Come ha giustamente osservato il teologo cattolico della liberazione Frei Betto, sono moltissimi i giovani che oggi non vogliono né dittatura, né disoccupazione, né limitazione dei diritti sociali, né aumento del costo della vita, né inquinamento e alterazione dell’ecosistema e dei processi naturali. Solo che non sanno a chi rivolgersi, non sanno che fare, dal momento che, per la corruzione dilagante nei partiti politici e per il potere di cooptazione che in esso esercita il capitale, sino al punto che la stessa sinistra risulta ormai invisibile in Europa, essi non trovano nei partiti canali capaci di rappresentare onestamente i veri interessi popolari e di creare alternative credibili al potere forte dei gruppi finanziari internazionali (F. Betto, Protesto! Ma che cosa propongo?, in “Koinonia” agosto 2013).

L’analisi di Betto è estremamente chiara almeno dal punto di vista descrittivo-diagnostico: «Come già aveva previsto Robert Michels nel 1911, i partiti progressisti facilmente si lasciano addomesticare dalle cortesie borghesi quando arrivano al governo. Cambiano il progetto dei paesi con il progetto del potere; si allontanano dai movimenti sociali e si avvicinano a quelli dei loro antichi avversari; tralasciano di mettere in discussione il capitalismo per proporre  soluzioni cosmetiche di miglioramento della vita dei  più poveri…..Il capitalismo in crisi cerca in tutti i modi possibili di moltiplicare le sette vite del gatto neoliberale. Disattende le raccomandazioni dell’ONU riguardo alla crisi finanziaria (come quella di chiudere i paradisi fiscali) e rifiuta di regolamentare il capitalismo speculativo. Nel suo sforzo di perpetuarsi, il sistema dell’idolatria del capitale propone rattoppi nuovi con toppe vecchie: propone un capitalismo verde;  combatte la povertà con programmi sociali compensativi (e non emancipativi); baratta le libertà individuali con la sicurezza; disprezza i movimenti sociali, criminalizza il malcontento popolare…Il sistema si rivela più distruttivo che creativo.
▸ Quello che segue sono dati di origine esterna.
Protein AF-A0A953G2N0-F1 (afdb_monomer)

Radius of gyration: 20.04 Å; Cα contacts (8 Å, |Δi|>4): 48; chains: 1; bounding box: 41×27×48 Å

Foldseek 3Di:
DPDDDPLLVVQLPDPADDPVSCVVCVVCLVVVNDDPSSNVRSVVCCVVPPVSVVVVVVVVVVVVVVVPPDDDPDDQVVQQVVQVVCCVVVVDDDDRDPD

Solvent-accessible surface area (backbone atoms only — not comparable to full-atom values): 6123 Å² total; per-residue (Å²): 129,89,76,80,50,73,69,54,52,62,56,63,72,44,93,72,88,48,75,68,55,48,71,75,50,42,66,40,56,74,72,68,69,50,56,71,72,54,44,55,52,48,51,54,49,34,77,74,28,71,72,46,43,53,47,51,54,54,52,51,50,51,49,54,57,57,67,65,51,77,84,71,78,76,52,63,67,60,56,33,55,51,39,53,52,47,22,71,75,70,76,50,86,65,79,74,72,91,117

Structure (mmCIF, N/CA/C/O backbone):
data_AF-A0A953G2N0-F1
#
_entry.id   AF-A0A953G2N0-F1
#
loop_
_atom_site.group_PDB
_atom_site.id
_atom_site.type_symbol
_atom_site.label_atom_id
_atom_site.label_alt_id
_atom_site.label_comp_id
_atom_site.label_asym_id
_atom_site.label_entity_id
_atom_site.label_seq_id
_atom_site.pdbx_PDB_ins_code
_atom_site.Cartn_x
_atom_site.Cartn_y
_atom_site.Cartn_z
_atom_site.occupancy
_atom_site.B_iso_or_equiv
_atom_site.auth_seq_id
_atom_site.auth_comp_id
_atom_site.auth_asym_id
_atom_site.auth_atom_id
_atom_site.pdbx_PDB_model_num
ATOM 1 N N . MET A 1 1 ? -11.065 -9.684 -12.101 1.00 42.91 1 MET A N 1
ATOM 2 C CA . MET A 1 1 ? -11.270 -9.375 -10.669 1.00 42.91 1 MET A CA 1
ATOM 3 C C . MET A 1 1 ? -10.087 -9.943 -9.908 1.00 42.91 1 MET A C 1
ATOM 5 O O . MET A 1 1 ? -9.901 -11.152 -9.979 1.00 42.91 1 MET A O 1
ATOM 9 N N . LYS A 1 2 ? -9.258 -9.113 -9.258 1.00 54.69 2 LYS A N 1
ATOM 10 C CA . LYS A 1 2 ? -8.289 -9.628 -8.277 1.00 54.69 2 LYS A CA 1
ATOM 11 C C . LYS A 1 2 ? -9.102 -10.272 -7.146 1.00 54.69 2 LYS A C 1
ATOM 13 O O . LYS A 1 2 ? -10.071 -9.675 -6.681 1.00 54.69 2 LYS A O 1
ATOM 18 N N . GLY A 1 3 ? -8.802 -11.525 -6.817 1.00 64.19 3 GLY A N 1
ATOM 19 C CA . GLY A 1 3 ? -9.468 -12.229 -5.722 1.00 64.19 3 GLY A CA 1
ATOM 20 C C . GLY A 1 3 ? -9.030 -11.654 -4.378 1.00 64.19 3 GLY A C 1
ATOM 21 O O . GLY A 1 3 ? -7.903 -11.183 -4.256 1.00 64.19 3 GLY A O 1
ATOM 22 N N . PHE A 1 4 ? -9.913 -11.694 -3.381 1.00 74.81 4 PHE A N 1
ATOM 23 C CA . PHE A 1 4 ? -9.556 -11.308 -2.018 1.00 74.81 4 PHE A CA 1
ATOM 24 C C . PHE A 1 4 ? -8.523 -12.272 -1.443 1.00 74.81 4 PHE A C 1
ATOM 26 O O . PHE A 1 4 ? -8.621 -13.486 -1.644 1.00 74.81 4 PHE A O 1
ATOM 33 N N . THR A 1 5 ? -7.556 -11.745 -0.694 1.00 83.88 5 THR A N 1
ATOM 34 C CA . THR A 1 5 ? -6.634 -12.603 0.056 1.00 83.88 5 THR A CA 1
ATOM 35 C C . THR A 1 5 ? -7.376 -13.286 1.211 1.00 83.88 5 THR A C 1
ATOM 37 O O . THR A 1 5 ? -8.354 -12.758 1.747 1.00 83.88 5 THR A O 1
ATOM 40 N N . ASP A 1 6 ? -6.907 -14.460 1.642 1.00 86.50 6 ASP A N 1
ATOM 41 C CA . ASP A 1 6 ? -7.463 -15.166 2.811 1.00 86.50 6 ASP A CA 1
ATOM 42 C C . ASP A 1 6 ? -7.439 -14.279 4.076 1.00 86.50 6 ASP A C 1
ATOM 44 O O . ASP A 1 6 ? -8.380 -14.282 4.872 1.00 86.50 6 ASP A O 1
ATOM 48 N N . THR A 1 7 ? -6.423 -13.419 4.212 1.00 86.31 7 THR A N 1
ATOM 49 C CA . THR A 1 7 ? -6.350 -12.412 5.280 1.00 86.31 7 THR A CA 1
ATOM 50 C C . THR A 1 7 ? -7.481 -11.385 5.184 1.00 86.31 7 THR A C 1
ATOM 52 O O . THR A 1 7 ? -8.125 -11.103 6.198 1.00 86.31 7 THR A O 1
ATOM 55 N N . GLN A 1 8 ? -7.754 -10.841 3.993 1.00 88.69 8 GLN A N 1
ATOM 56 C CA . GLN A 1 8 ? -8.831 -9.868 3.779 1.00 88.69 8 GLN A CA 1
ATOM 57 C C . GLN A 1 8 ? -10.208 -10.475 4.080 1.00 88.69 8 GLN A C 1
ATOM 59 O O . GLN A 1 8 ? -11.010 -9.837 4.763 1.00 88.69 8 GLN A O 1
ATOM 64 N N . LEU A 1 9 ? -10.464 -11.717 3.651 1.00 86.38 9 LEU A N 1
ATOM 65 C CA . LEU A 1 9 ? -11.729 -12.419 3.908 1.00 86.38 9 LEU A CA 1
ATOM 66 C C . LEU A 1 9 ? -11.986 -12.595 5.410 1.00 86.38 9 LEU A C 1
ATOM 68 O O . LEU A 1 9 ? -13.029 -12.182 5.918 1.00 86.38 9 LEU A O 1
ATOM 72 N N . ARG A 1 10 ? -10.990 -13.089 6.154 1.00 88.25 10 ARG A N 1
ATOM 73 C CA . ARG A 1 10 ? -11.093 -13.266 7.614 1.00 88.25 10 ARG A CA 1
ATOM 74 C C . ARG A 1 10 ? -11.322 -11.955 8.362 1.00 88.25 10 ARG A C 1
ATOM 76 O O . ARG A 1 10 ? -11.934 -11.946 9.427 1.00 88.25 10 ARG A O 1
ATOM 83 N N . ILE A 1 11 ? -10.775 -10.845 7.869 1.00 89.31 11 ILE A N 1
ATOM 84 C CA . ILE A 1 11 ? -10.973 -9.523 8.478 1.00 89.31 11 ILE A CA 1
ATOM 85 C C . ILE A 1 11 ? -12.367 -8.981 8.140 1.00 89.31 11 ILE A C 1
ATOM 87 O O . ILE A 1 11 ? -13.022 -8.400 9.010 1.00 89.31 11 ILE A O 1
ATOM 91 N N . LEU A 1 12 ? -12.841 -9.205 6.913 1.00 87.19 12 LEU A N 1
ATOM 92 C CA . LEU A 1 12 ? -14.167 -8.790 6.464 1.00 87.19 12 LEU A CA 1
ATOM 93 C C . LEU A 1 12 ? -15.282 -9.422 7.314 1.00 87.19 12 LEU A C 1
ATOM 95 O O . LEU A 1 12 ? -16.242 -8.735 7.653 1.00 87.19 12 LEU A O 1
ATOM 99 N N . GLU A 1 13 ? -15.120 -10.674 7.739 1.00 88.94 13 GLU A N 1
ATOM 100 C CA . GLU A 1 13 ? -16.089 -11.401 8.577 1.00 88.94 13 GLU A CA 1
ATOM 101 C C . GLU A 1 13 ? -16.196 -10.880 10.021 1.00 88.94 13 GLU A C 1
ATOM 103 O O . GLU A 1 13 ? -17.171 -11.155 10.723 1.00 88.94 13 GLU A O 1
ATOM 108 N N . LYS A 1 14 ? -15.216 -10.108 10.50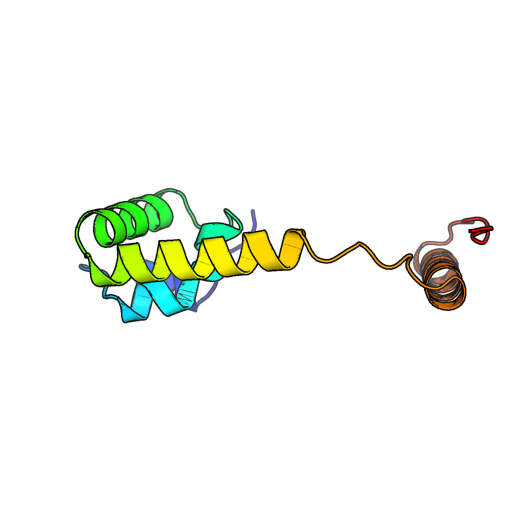4 1.00 89.94 14 LYS A N 1
ATOM 109 C CA . LYS A 1 14 ? -15.246 -9.585 11.877 1.00 89.94 14 LYS A CA 1
ATOM 110 C C . LYS A 1 14 ? -16.334 -8.537 12.033 1.00 89.94 14 LYS A C 1
ATOM 112 O O . LYS A 1 14 ? -16.520 -7.712 11.149 1.00 89.94 14 LYS A O 1
ATOM 117 N N . PHE A 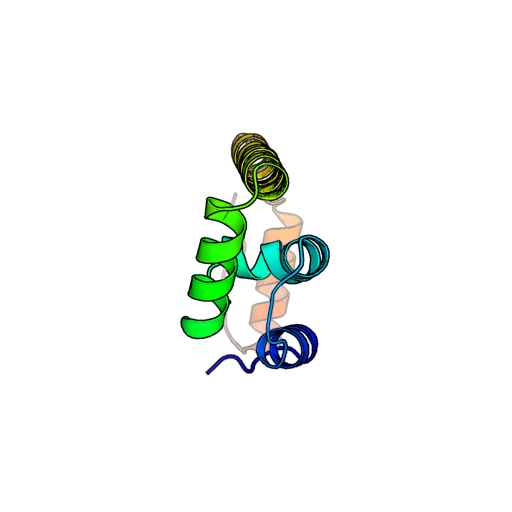1 15 ? -16.947 -8.453 13.211 1.00 86.44 15 PHE A N 1
ATOM 118 C CA . PHE A 1 15 ? -17.877 -7.364 13.534 1.00 86.44 15 PHE A CA 1
ATOM 119 C C . PHE A 1 15 ? -17.160 -6.005 13.664 1.00 86.44 15 PHE A C 1
ATOM 121 O O . PHE A 1 15 ? -17.567 -5.011 13.064 1.00 86.44 15 PHE A O 1
ATOM 128 N N . LYS A 1 16 ? -16.031 -5.962 14.384 1.00 90.56 16 LYS A N 1
ATOM 129 C CA . LYS A 1 16 ? -15.242 -4.741 14.618 1.00 90.56 16 LYS A CA 1
ATOM 130 C C . LYS A 1 16 ? -13.774 -4.958 14.259 1.00 90.56 16 LYS A C 1
ATOM 132 O O . LYS A 1 16 ? -13.198 -5.985 14.612 1.00 90.56 16 LYS A O 1
ATOM 137 N N . LEU A 1 17 ? -13.173 -3.971 13.596 1.00 95.62 17 LEU A N 1
ATOM 138 C CA . LEU A 1 17 ? -11.745 -3.969 13.286 1.00 95.62 17 LEU A CA 1
ATOM 139 C C . LEU A 1 17 ? -10.925 -3.514 14.492 1.00 95.62 17 LEU A C 1
ATOM 141 O O . LEU A 1 17 ? -11.282 -2.552 15.179 1.00 95.62 17 LEU A O 1
ATOM 145 N N . SER A 1 18 ? -9.812 -4.200 14.728 1.00 96.19 18 SER A N 1
ATOM 146 C CA . SER A 1 18 ? -8.793 -3.794 15.694 1.00 96.19 18 SER A CA 1
ATOM 147 C C . SER A 1 18 ? -7.636 -3.076 14.997 1.00 96.19 18 SER A C 1
ATOM 149 O O . SER A 1 18 ? -7.397 -3.293 13.812 1.00 96.19 18 SER A O 1
ATOM 151 N N . CYS A 1 19 ? -6.825 -2.315 15.740 1.00 97.56 19 CYS A N 1
ATOM 152 C CA . CYS A 1 19 ? -5.603 -1.717 15.184 1.00 97.56 19 CYS A CA 1
ATOM 153 C C . CYS A 1 19 ? -4.642 -2.774 14.604 1.00 97.56 19 CYS A C 1
ATOM 155 O O . CYS A 1 19 ? -3.866 -2.485 13.699 1.00 97.56 19 CYS A O 1
ATOM 157 N N . ARG A 1 20 ? -4.678 -4.011 15.128 1.00 96.12 20 ARG A N 1
ATOM 158 C CA . ARG A 1 20 ? -3.893 -5.131 14.591 1.00 96.12 20 ARG A CA 1
ATOM 159 C C . ARG A 1 20 ? -4.392 -5.552 13.213 1.00 96.12 20 ARG A C 1
ATOM 161 O O . ARG A 1 20 ? -3.573 -5.940 12.392 1.00 96.12 20 ARG A O 1
ATOM 168 N N . ASP A 1 21 ? -5.699 -5.494 12.981 1.00 96.12 21 ASP A N 1
ATOM 169 C CA . ASP A 1 21 ? -6.271 -5.790 11.670 1.00 96.12 21 ASP A CA 1
ATOM 170 C C . ASP A 1 21 ? -5.860 -4.721 10.662 1.00 96.12 21 ASP A C 1
ATOM 172 O O . ASP A 1 21 ? -5.403 -5.087 9.592 1.00 96.12 21 ASP A O 1
ATOM 176 N N . ILE A 1 22 ? -5.887 -3.435 11.043 1.00 95.81 22 ILE A N 1
ATOM 177 C CA . ILE A 1 22 ? -5.391 -2.342 10.188 1.00 95.81 22 ILE A CA 1
ATOM 178 C C . ILE A 1 22 ? -3.957 -2.624 9.735 1.00 95.81 22 ILE A C 1
ATOM 180 O O . ILE A 1 22 ? -3.701 -2.694 8.544 1.00 95.81 22 ILE A O 1
ATOM 184 N N . ARG A 1 23 ? -3.036 -2.891 10.672 1.00 94.94 23 ARG A N 1
ATOM 185 C CA . ARG A 1 23 ? -1.616 -3.153 10.359 1.00 94.94 23 ARG A CA 1
ATOM 186 C C . ARG A 1 23 ? -1.370 -4.360 9.454 1.00 94.94 23 ARG A C 1
ATOM 188 O O . ARG A 1 23 ? -0.292 -4.452 8.888 1.00 94.94 23 ARG A O 1
ATOM 195 N N . LYS A 1 24 ? -2.302 -5.314 9.390 1.00 95.00 24 LYS A N 1
ATOM 196 C CA . LYS A 1 24 ? -2.146 -6.535 8.588 1.00 95.00 24 LYS A CA 1
ATOM 197 C C . LYS A 1 24 ? -2.449 -6.340 7.105 1.00 95.00 24 LYS A C 1
ATOM 199 O O . LYS A 1 24 ? -2.063 -7.211 6.342 1.00 95.00 24 LYS A O 1
ATOM 204 N N . ILE A 1 25 ? -3.205 -5.300 6.759 1.00 94.31 25 ILE A N 1
ATOM 205 C CA . ILE A 1 25 ? -3.717 -5.050 5.401 1.00 94.31 25 ILE A CA 1
ATOM 206 C C . ILE A 1 25 ? -3.609 -3.560 5.037 1.00 94.31 25 ILE A C 1
ATOM 208 O O . ILE A 1 25 ? -4.442 -3.020 4.310 1.00 94.31 25 ILE A O 1
ATOM 212 N N . PHE A 1 26 ? -2.662 -2.849 5.657 1.00 95.19 26 PHE A N 1
ATOM 213 C CA . PHE A 1 26 ? -2.502 -1.409 5.447 1.00 95.19 26 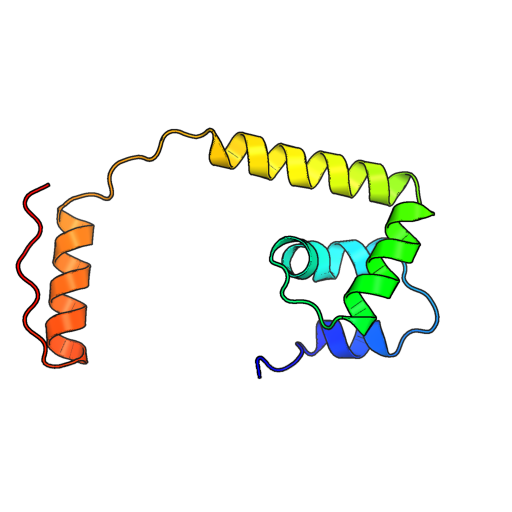PHE A CA 1
ATOM 214 C C . PHE A 1 26 ? -1.752 -1.091 4.153 1.00 95.19 26 PHE A C 1
ATOM 216 O O . PHE A 1 26 ? -2.009 -0.063 3.542 1.00 95.19 26 PHE A O 1
ATOM 223 N N . ASP A 1 27 ? -0.858 -1.980 3.739 1.00 92.94 27 ASP A N 1
ATOM 224 C CA . ASP A 1 27 ? -0.252 -2.002 2.410 1.00 92.94 27 ASP A CA 1
ATOM 225 C C . ASP A 1 27 ? -1.333 -2.049 1.325 1.00 92.94 27 ASP A C 1
ATOM 227 O O . ASP A 1 27 ? -1.439 -1.113 0.538 1.00 92.94 27 ASP A O 1
ATOM 231 N N . ASP A 1 28 ? -2.246 -3.023 1.396 1.00 93.94 28 ASP A N 1
ATOM 232 C CA . ASP A 1 28 ? -3.377 -3.123 0.462 1.00 93.94 28 ASP A CA 1
ATOM 233 C C . ASP A 1 28 ? -4.263 -1.858 0.476 1.00 93.94 28 ASP A C 1
ATOM 235 O O . ASP A 1 28 ? -4.854 -1.474 -0.534 1.00 93.94 28 ASP A O 1
ATOM 239 N N . TYR A 1 29 ? -4.412 -1.216 1.642 1.00 94.44 29 TYR A N 1
ATOM 240 C CA . TYR A 1 29 ? -5.180 0.025 1.789 1.00 94.44 29 TYR A CA 1
ATOM 241 C C . TYR A 1 29 ? -4.523 1.195 1.051 1.00 94.44 29 TYR A C 1
ATOM 243 O O . TYR A 1 29 ? -5.213 1.981 0.397 1.00 94.44 29 TYR A O 1
ATOM 251 N N . VAL A 1 30 ? -3.203 1.316 1.180 1.00 93.44 30 VAL A N 1
ATOM 252 C CA . VAL A 1 30 ? -2.395 2.360 0.548 1.00 93.44 30 VAL A CA 1
ATOM 253 C C . VAL A 1 30 ? -2.334 2.166 -0.965 1.00 93.44 30 VAL A C 1
ATOM 255 O O . VAL A 1 30 ? -2.506 3.139 -1.694 1.00 93.44 30 VAL A O 1
ATOM 258 N N . ASP A 1 31 ? -2.182 0.924 -1.421 1.00 92.19 31 ASP A N 1
ATOM 259 C CA . ASP A 1 31 ? -2.078 0.565 -2.841 1.00 92.19 31 ASP A CA 1
ATOM 260 C C . ASP A 1 31 ? -3.445 0.522 -3.560 1.00 92.19 31 ASP A C 1
ATOM 262 O O . ASP A 1 31 ? -3.538 0.175 -4.736 1.00 92.19 31 ASP A O 1
ATOM 26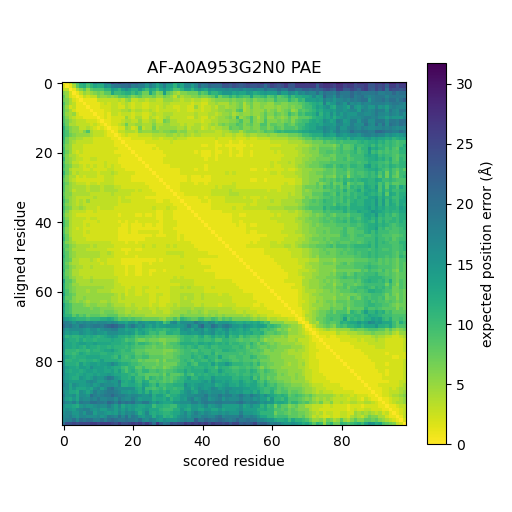6 N N . ASP A 1 32 ? -4.520 0.892 -2.853 1.00 91.44 32 ASP A N 1
ATOM 267 C CA . ASP A 1 32 ? -5.912 0.871 -3.318 1.00 91.44 32 ASP A CA 1
ATOM 268 C C . ASP A 1 32 ? -6.385 -0.509 -3.823 1.00 91.44 32 ASP A C 1
ATOM 270 O O . ASP A 1 32 ? -7.202 -0.635 -4.735 1.00 91.44 32 ASP A O 1
ATOM 274 N N . GLU A 1 33 ? -5.891 -1.575 -3.189 1.00 93.44 33 GLU A N 1
ATOM 275 C CA . GLU A 1 33 ? -6.198 -2.967 -3.543 1.00 93.44 33 GLU A CA 1
ATOM 276 C C . GLU A 1 33 ? -7.327 -3.584 -2.699 1.00 93.44 33 GLU A C 1
ATOM 278 O O . GLU A 1 33 ? -7.751 -4.721 -2.934 1.00 93.44 33 GLU A O 1
ATOM 283 N N . LEU A 1 34 ? -7.860 -2.846 -1.721 1.00 92.62 34 LEU A N 1
ATOM 284 C CA . LEU A 1 34 ? -8.965 -3.309 -0.883 1.00 92.62 34 LEU A CA 1
ATOM 285 C C . LEU A 1 34 ? -10.327 -3.203 -1.574 1.00 92.62 34 LEU A C 1
ATOM 287 O O . LEU A 1 34 ? -10.647 -2.231 -2.255 1.00 92.62 34 LEU A O 1
ATOM 291 N N . ALA A 1 35 ? -11.210 -4.162 -1.274 1.00 91.25 35 ALA A N 1
ATOM 292 C CA . ALA A 1 35 ? -12.629 -4.037 -1.606 1.00 91.25 35 ALA A CA 1
ATOM 293 C C . ALA A 1 35 ? -13.213 -2.733 -1.027 1.00 91.25 35 ALA A C 1
ATOM 295 O O . ALA A 1 35 ? -12.925 -2.422 0.134 1.00 91.25 35 ALA A O 1
ATOM 296 N N . PRO A 1 36 ? -14.136 -2.048 -1.731 1.00 91.56 36 PRO A N 1
ATOM 297 C CA . PRO A 1 36 ? -14.749 -0.812 -1.237 1.00 91.56 36 PRO A CA 1
ATOM 298 C C . PRO A 1 36 ? -15.367 -0.943 0.163 1.00 91.56 36 PRO A C 1
ATOM 300 O O . PRO A 1 36 ? -15.242 -0.051 1.001 1.00 91.56 36 PRO A O 1
ATOM 303 N N . THR A 1 37 ? -15.994 -2.089 0.449 1.00 91.25 37 THR A N 1
ATOM 304 C CA . THR A 1 37 ? -16.602 -2.377 1.756 1.00 91.25 37 THR A CA 1
ATOM 305 C C . THR A 1 37 ? -15.562 -2.495 2.867 1.00 91.25 37 THR A C 1
ATOM 307 O O . THR A 1 37 ? -15.764 -1.963 3.956 1.00 91.25 37 THR A O 1
ATOM 310 N N . LEU A 1 38 ? -14.438 -3.166 2.607 1.00 93.62 38 LEU A N 1
ATOM 311 C CA . LEU A 1 38 ? -13.350 -3.309 3.569 1.00 93.62 38 LEU A CA 1
ATOM 312 C C . LEU A 1 38 ? -12.633 -1.970 3.775 1.00 93.62 38 LEU A C 1
ATOM 314 O O . LEU A 1 38 ? -12.402 -1.581 4.919 1.00 93.62 38 LEU A O 1
ATOM 318 N N . ARG A 1 39 ? -12.389 -1.225 2.690 1.00 95.50 39 ARG A N 1
ATOM 319 C CA . ARG A 1 39 ? -11.78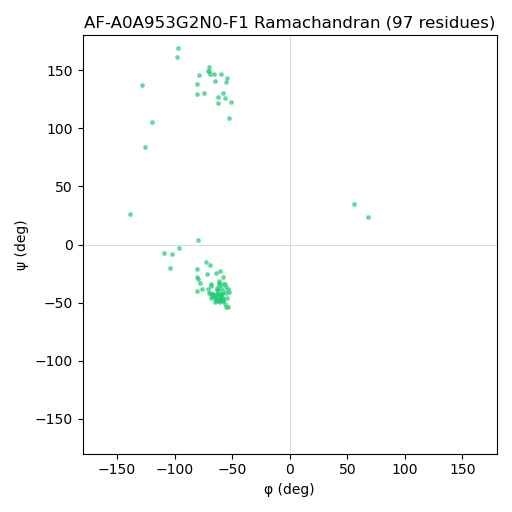0 0.111 2.716 1.00 95.50 39 ARG A CA 1
ATOM 320 C C . ARG A 1 39 ? -12.563 1.074 3.609 1.00 95.50 39 ARG A C 1
ATOM 322 O O . ARG A 1 39 ? -11.996 1.609 4.556 1.00 95.50 39 ARG A O 1
ATOM 329 N N . GLY A 1 40 ? -13.881 1.178 3.421 1.00 95.56 40 GLY A N 1
ATOM 330 C CA . GLY A 1 40 ? -14.726 2.053 4.246 1.00 95.56 40 GLY A CA 1
ATOM 331 C C . GLY A 1 40 ? -14.730 1.690 5.740 1.00 95.56 40 GLY A C 1
ATOM 332 O O . GLY A 1 40 ? -14.813 2.562 6.611 1.00 95.56 40 GLY A O 1
ATOM 333 N N . ARG A 1 41 ? -14.585 0.402 6.073 1.00 95.62 41 ARG A N 1
ATOM 334 C CA . ARG A 1 41 ? -14.449 -0.038 7.471 1.00 95.62 41 ARG A CA 1
ATOM 335 C C . ARG A 1 41 ? -13.099 0.351 8.070 1.00 95.62 41 ARG A C 1
ATOM 337 O O . ARG A 1 41 ? -13.056 0.730 9.242 1.00 95.62 41 ARG A O 1
ATOM 344 N N . LEU A 1 42 ? -12.021 0.267 7.290 1.00 96.62 42 LEU A N 1
ATOM 345 C CA . LEU A 1 42 ? -10.698 0.741 7.700 1.00 96.62 42 LEU A CA 1
ATOM 346 C C . LEU A 1 42 ? -10.718 2.253 7.912 1.00 96.62 42 LEU A C 1
ATOM 348 O O . LEU A 1 42 ? -10.303 2.701 8.978 1.00 96.62 42 LEU A O 1
ATOM 352 N N . ASP A 1 43 ? -11.273 3.011 6.963 1.00 97.38 43 ASP A N 1
ATOM 353 C CA . ASP A 1 43 ? -11.424 4.468 7.061 1.00 97.38 43 ASP A CA 1
ATOM 354 C C . ASP A 1 43 ? -12.157 4.863 8.346 1.00 97.38 43 ASP A C 1
ATOM 356 O O . ASP A 1 43 ? -11.695 5.719 9.098 1.00 97.38 43 ASP A O 1
ATOM 360 N N . THR A 1 44 ? -13.258 4.174 8.660 1.00 97.06 44 THR A N 1
ATOM 361 C CA . THR A 1 44 ? -14.011 4.397 9.903 1.00 97.06 44 THR A CA 1
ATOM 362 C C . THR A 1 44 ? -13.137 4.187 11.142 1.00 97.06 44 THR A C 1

Perfino i partiti progressisti, prima considerati di sinistra, non hanno più proposte alternative e quando arrivano al potere si limitano ad essere meri gestori della crisi economica» (ivi). Betto pensa per esempio al Brasile di Dilma Rousseff, incapace di attuare le riforme promesse al popolo prima di arrivare al potere, ma come negare che la sua critica calzi a pennello agli stessi uomini politici della sinistra europea ed italiana?

E conclude amaramente il teologo brasiliano: «Non basta denunciare i difetti e gli abusi del sistema, come è solita fare la Chiesa Cattolica. È necessario indicare le cause e le alternative. Altrimenti l’insoddisfazione dei giovani si trasforma in rivolta, e questa a sua volta in nido che accoglie l’uovo del serpente: il nazifascismo» (ivi). Certo, non basta denunciare i difetti e gli abusi del sistema, anche perché senza quei difetti e quegli abusi in realtà il sistema, che è sempre stato costruito storicamente sulla base dello sfruttamento dell’uomo sull’uomo, non potrebbe sopravvivere. Solo una nuova generazione di cristiani assistiti dallo Spirito Santo, ormai, potrà indicare “cause e alternative”, anzi una sola alternativa: quella di un mondo sociale costruito su pratiche coerenti ed efficaci di condivisione e socializzazione, in cui la proprietà privata di qualunque bene materiale non abbia più un valore assoluto ma un valore relativo e funzionale ad una liberazione finalmente e non retoricamente integrale di uomini e donne.